I want/need to hire your nephews to finish installing the insulation in the 3 bedrooms/2 bathrooms as it's too hot for this old soul to venture into the roof space.

Cheers, Steve.


----------



## Gary D (Oct 28, 2013)

bigpearl said:


> Wow Dave that was cheap, I have been getting quotes for .6mm (24#) coloured roof deck and it is the same price as Australia retail @ $14.00 or PHP 462.00 PerM2. While I have no idea why it's the same cost as Oz given this countries economy and cheap labour costs it is what it is. We have about 300M2 with extensions and replace existing roof so roughly PHP 140K just for the roof iron before flashings, gutters, fixings and of course the big one labour. As a plumber for over 40 years the labour costs are generally the same as the material costs.
> I would be keen to get your suppliers info and if they operate in Luzon.

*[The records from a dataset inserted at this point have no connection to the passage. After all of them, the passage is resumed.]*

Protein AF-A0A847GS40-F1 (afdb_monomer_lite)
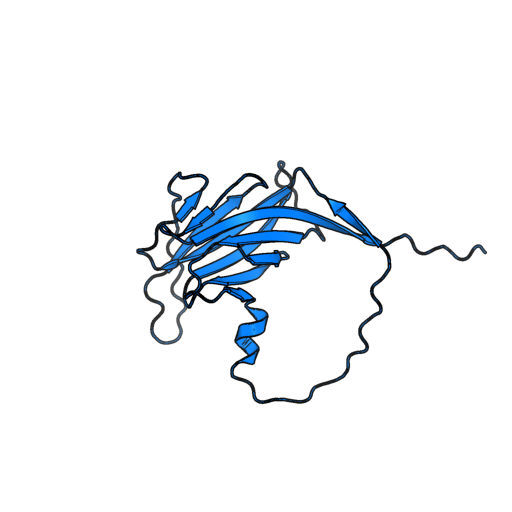
Structure (mmCIF, N/CA/C/O backbone):
data_AF-A0A847GS40-F1
#
_entry.id   AF-A0A847GS40-F1
#
loop_
_atom_site.group_PDB
_atom_site.id
_atom_site.type_symbol
_atom_site.label_atom_id
_atom_site.label_alt_id
_atom_site.label_comp_id
_atom_site.label_asym_id
_atom_site.label_entity_id
_atom_site.label_seq_id
_atom_site.pdbx_PDB_ins_code
_atom_site.Cartn_x
_atom_site.Cartn_y
_atom_site.Cartn_z
_atom_site.occupancy
_atom_site.B_iso_or_equiv
_atom_site.auth_seq_id
_atom_site.auth_comp_id
_atom_site.auth_asym_id
_atom_site.auth_atom_id
_atom_site.pdbx_PDB_model_num
ATOM 1 N N . MET A 1 1 ? -5.974 -13.626 1.566 1.00 87.25 1 MET A N 1
ATOM 2 C CA . MET A 1 1 ? -5.174 -12.470 1.117 1.00 87.25 1 MET A CA 1
ATOM 3 C C . MET A 1 1 ? -5.569 -12.149 -0.315 1.00 87.25 1 MET A C 1
ATOM 5 O O . MET A 1 1 ? -5.618 -13.071 -1.119 1.00 87.25 1 MET A O 1
ATOM 9 N N . LEU A 1 2 ? -5.890 -10.890 -0.612 1.00 93.81 2 LEU A N 1
ATOM 10 C CA . LEU A 1 2 ? -6.181 -10.381 -1.957 1.00 93.81 2 LEU A CA 1
ATOM 11 C C . LEU A 1 2 ? -4.964 -9.600 -2.466 1.00 93.81 2 LEU A C 1
ATOM 13 O O . LEU A 1 2 ? -4.332 -8.900 -1.685 1.00 93.81 2 LEU A O 1
ATOM 17 N N . VAL A 1 3 ? -4.633 -9.694 -3.755 1.00 95.81 3 VAL A N 1
ATOM 18 C CA . VAL A 1 3 ? -3.494 -8.968 -4.340 1.00 95.81 3 VAL A CA 1
ATOM 19 C C . VAL A 1 3 ? -3.976 -8.082 -5.478 1.00 95.81 3 VAL A C 1
ATOM 21 O O . VAL A 1 3 ? -4.609 -8.569 -6.412 1.00 95.81 3 VAL A O 1
ATOM 24 N N . LEU A 1 4 ? -3.649 -6.791 -5.416 1.00 95.31 4 LEU A N 1
ATOM 25 C CA . LEU A 1 4 ? -4.026 -5.802 -6.420 1.00 95.31 4 LEU A CA 1
ATOM 26 C C . LEU A 1 4 ? -2.792 -5.095 -6.980 1.00 95.31 4 LEU A C 1
ATOM 28 O O . LEU A 1 4 ? -1.970 -4.537 -6.260 1.00 95.31 4 LEU A O 1
ATOM 32 N N . THR A 1 5 ? -2.696 -5.088 -8.304 1.00 95.06 5 THR A N 1
ATOM 33 C CA . THR A 1 5 ? -1.732 -4.300 -9.074 1.00 95.06 5 THR A CA 1
ATOM 34 C C . THR A 1 5 ? -2.163 -2.843 -9.084 1.00 95.06 5 THR A C 1
ATOM 36 O O . THR A 1 5 ? -3.221 -2.555 -9.648 1.00 95.06 5 THR A O 1
ATOM 39 N N . ARG A 1 6 ? -1.368 -1.941 -8.499 1.00 95.69 6 ARG A N 1
ATOM 40 C CA . ARG A 1 6 ? -1.636 -0.498 -8.455 1.00 95.69 6 ARG A CA 1
ATOM 41 C C . ARG A 1 6 ? -0.522 0.333 -9.096 1.00 95.69 6 ARG A C 1
ATOM 43 O O . ARG A 1 6 ? 0.658 -0.018 -9.023 1.00 95.69 6 ARG A O 1
ATOM 50 N N . LYS A 1 7 ? -0.915 1.430 -9.735 1.00 94.62 7 LYS A N 1
ATOM 51 C CA . LYS A 1 7 ? -0.043 2.511 -10.222 1.00 94.62 7 LYS A CA 1
ATOM 52 C C . LYS A 1 7 ? -0.089 3.699 -9.270 1.00 94.62 7 LYS A C 1
ATOM 54 O O . LYS A 1 7 ? -0.945 3.770 -8.392 1.00 94.62 7 LYS A O 1
ATOM 59 N N . ARG A 1 8 ? 0.800 4.662 -9.508 1.00 94.12 8 ARG A N 1
ATOM 60 C CA . ARG A 1 8 ? 0.736 5.990 -8.898 1.00 94.12 8 ARG A CA 1
ATOM 61 C C . ARG A 1 8 ? -0.673 6.590 -9.015 1.00 94.12 8 ARG A C 1
ATOM 63 O O . ARG A 1 8 ? -1.297 6.500 -10.069 1.00 94.12 8 ARG A O 1
ATOM 70 N N . HIS A 1 9 ? -1.128 7.199 -7.928 1.00 94.12 9 HIS A N 1
ATOM 71 C CA . HIS A 1 9 ? -2.436 7.819 -7.697 1.00 94.12 9 HIS A CA 1
ATOM 72 C C . HIS A 1 9 ? -3.643 6.881 -7.704 1.00 94.12 9 HIS A C 1
ATOM 74 O O . HIS A 1 9 ? -4.768 7.346 -7.541 1.00 94.12 9 HIS A O 1
ATOM 80 N N . GLU A 1 10 ? -3.448 5.568 -7.837 1.00 94.25 10 GLU A N 1
ATOM 81 C CA . GLU A 1 10 ? -4.550 4.621 -7.696 1.00 94.25 10 GLU A CA 1
ATOM 82 C C . GLU A 1 10 ? -4.823 4.316 -6.216 1.00 94.25 10 GLU A C 1
ATOM 84 O O . GLU A 1 10 ? -3.902 4.148 -5.406 1.00 94.25 10 GLU A O 1
ATOM 89 N N . THR A 1 11 ? -6.109 4.207 -5.876 1.00 95.62 11 THR A N 1
ATOM 90 C CA . THR A 1 11 ? -6.584 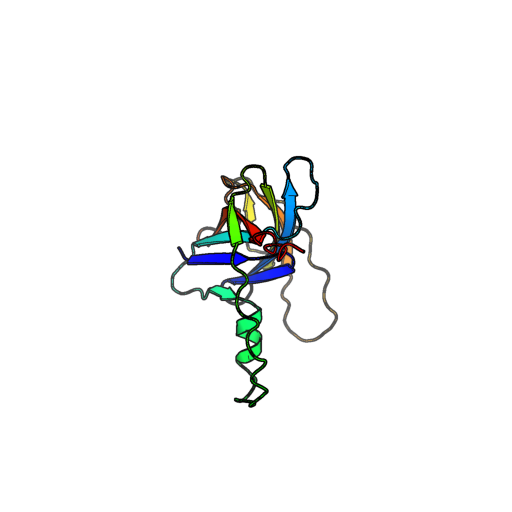3.981 -4.508 1.00 95.62 11 THR A CA 1
ATOM 91 C C . THR A 1 11 ? -7.301 2.637 -4.385 1.00 95.62 11 THR A C 1
ATOM 93 O O . THR A 1 11 ? -8.087 2.230 -5.244 1.00 95.62 11 THR A O 1
ATOM 96 N N . VAL A 1 12 ? -7.043 1.950 -3.276 1.00 94.94 12 VAL A N 1
ATOM 97 C CA . VAL A 1 12 ? -7.808 0.796 -2.797 1.00 94.94 12 VAL A CA 1
ATOM 98 C C . VAL A 1 12 ? -8.569 1.213 -1.546 1.00 94.94 12 VAL 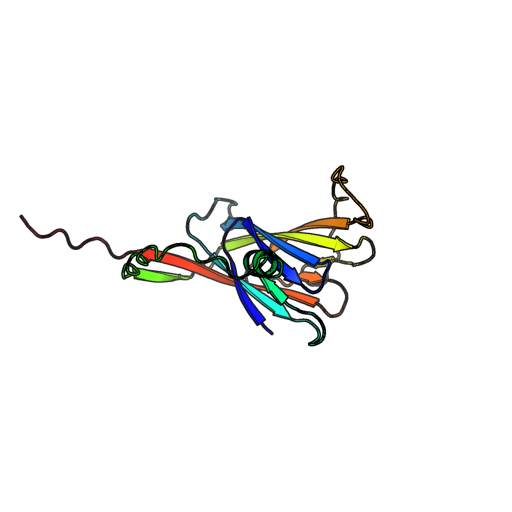A C 1
ATOM 100 O O . VAL A 1 12 ? -8.019 1.874 -0.666 1.00 94.94 12 VAL A O 1
ATOM 103 N N . ILE A 1 13 ? -9.839 0.838 -1.480 1.00 93.31 13 ILE A N 1
ATOM 104 C CA . ILE A 1 13 ? -10.720 1.070 -0.342 1.00 93.31 13 ILE A CA 1
ATOM 105 C C . ILE A 1 13 ? -10.886 -0.260 0.397 1.00 93.31 13 ILE A C 1
ATOM 107 O O . ILE A 1 13 ? -11.117 -1.291 -0.235 1.00 93.31 13 ILE A O 1
ATOM 111 N N . VAL A 1 14 ? -10.743 -0.240 1.721 1.00 92.94 14 VAL A N 1
ATOM 112 C CA . VAL A 1 14 ? -10.946 -1.401 2.597 1.00 92.94 14 VAL A CA 1
ATOM 113 C C . VAL A 1 14 ? -12.079 -1.083 3.574 1.00 92.94 14 VAL A C 1
ATOM 115 O O . VAL A 1 14 ? -11.998 -0.118 4.335 1.00 92.94 14 VAL A O 1
ATOM 118 N N . GLY A 1 15 ? -13.144 -1.883 3.554 1.00 89.25 15 GLY A N 1
ATOM 119 C CA . GLY A 1 15 ? -14.407 -1.538 4.209 1.00 89.25 15 GLY A CA 1
ATOM 120 C C . GLY A 1 15 ? -14.977 -0.232 3.647 1.00 89.25 15 GLY A C 1
ATOM 121 O O . GLY A 1 15 ? -14.857 0.041 2.454 1.00 89.25 15 GLY A O 1
ATOM 122 N N . ASP A 1 16 ? -15.551 0.600 4.513 1.00 83.62 16 ASP A N 1
ATOM 123 C CA . ASP A 1 16 ? -16.208 1.842 4.086 1.00 83.62 16 ASP A CA 1
ATOM 124 C C . ASP A 1 16 ? -15.312 3.086 4.175 1.00 83.62 16 ASP A C 1
ATOM 126 O O . ASP A 1 16 ? -15.492 4.038 3.405 1.00 83.62 16 ASP A O 1
ATOM 130 N N . GLU A 1 17 ? -14.332 3.065 5.084 1.00 86.25 17 GLU A N 1
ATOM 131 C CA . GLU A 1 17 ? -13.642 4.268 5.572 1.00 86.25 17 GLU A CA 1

All in all well done on securing a great price.
> 
> Cheers, Steve.


Our roof is about the same size and cost about the same for the roof sheets, gutters and spandals. The trusses were about that again plus a couple of hundred k for labour.


----------



## hogrider (May 25, 2010)

bigpearl said:


> The biggest problem I see here are the building methods, nippa hut heats up as the day heats up and cools just as quickly, rendered block houses while secure against typhoons and hopefully earthquakes store external temperatures through the day even if shaded then radiate/disperse energy through the evening, I remember Mark, MCA mentioning planting trees to the east and west to block the direct sun, great move but for some that's not possible, regardless the solid walls are the equivalent of a heat bank. Even if you shade your house with trees, solid walls exposed to the external ambient temperature are heat sinks, difficult to stop. I think you made the right move Dave, several cheaper A/C systems, zone control etc instead of spending 50 to 100% more for a top of the line central system that you may never utilise to its full potential. For us we are in the living area most times and as said, turned the split system on once for a couple of hours in the last 2 months, sea breezes etc. bedroom different story, 14/16 hours a day. The other thing even though I come from a semi/sub tropical area where we lived in Oz it is far more humid here even if the temperatures are lower, I am slowly acclimatising and will cope.
> 
> Sorry for yet another ramble.
> 
> Cheers, Steve.


It's either a lot cooler here in Davao, which is unlikely, or I've acclimatized myself to the heat. Seriously, I don't find the heat too bad at all, in fact I sit in the garden most days, I am as I write this. During the current lockdown, as a senior I'm not allowed out, so I am literally in my garden all day. I do like aircon in the bedroom at night, really cold, snuggled up under the quilt, but for the rest of the house, the aircon is only really on for the huskies. They find it hot between midday and 4pm. Crazy I know, I'm sat in the garden and the huskies are inside with the wife in the aircon. 
Our beach house doesn't have aircon at all.
Maybe my 38 years living in the Middle East has something to do with it. In the summer, the minimum temperature at night is often 40C, so here is not a problem.


----------



## hogrider (May 25, 2010)

bigpearl said:


> Wow Dave that was cheap, I have been getting quotes for .6mm (24#) coloured roof deck and it is the same price as Australia retail @ $14.00 or PHP 462.00 PerM2. While I have no idea why it's the same cost as Oz given this countries economy and cheap labour costs it is what it is. We have about 300M2 with extensions and replace existing roof so roughly PHP 140K just for the roof iron before flashings, gutters, fixings and of course the big one labour. As a plumber for over 40 years the labour costs are generally the same as the material costs.
> I would be keen to get your suppliers info and if they operate in Luzon. All in all well done on securing a great price.
> 
> Cheers, Steve.


Hi Steve. My price included roof insulation and labour for the installation. Included gutters etc, but not the roof struts. My builder prepared them in readiness for the roof installation.
He's based in Davao so I don't think there's any chance of using him in Luzon. I'll dig out a couple of photos.


----------



## Gary D (Oct 28, 2013)

Gary D said:


> A couple of pictures of our roof.work
> 
> Well that didn't work


Try again


----------



## bigpearl (Jan 24, 2016)

hogrider said:


> Hi Steve. My price included roof insulation and labour for the installation. Included gutters etc, but not the roof struts. My builder prepared them in readiness for the roof installation.
> He's based in Davao so I don't think there's any chance of using him in Luzon. I'll dig out a couple of photos.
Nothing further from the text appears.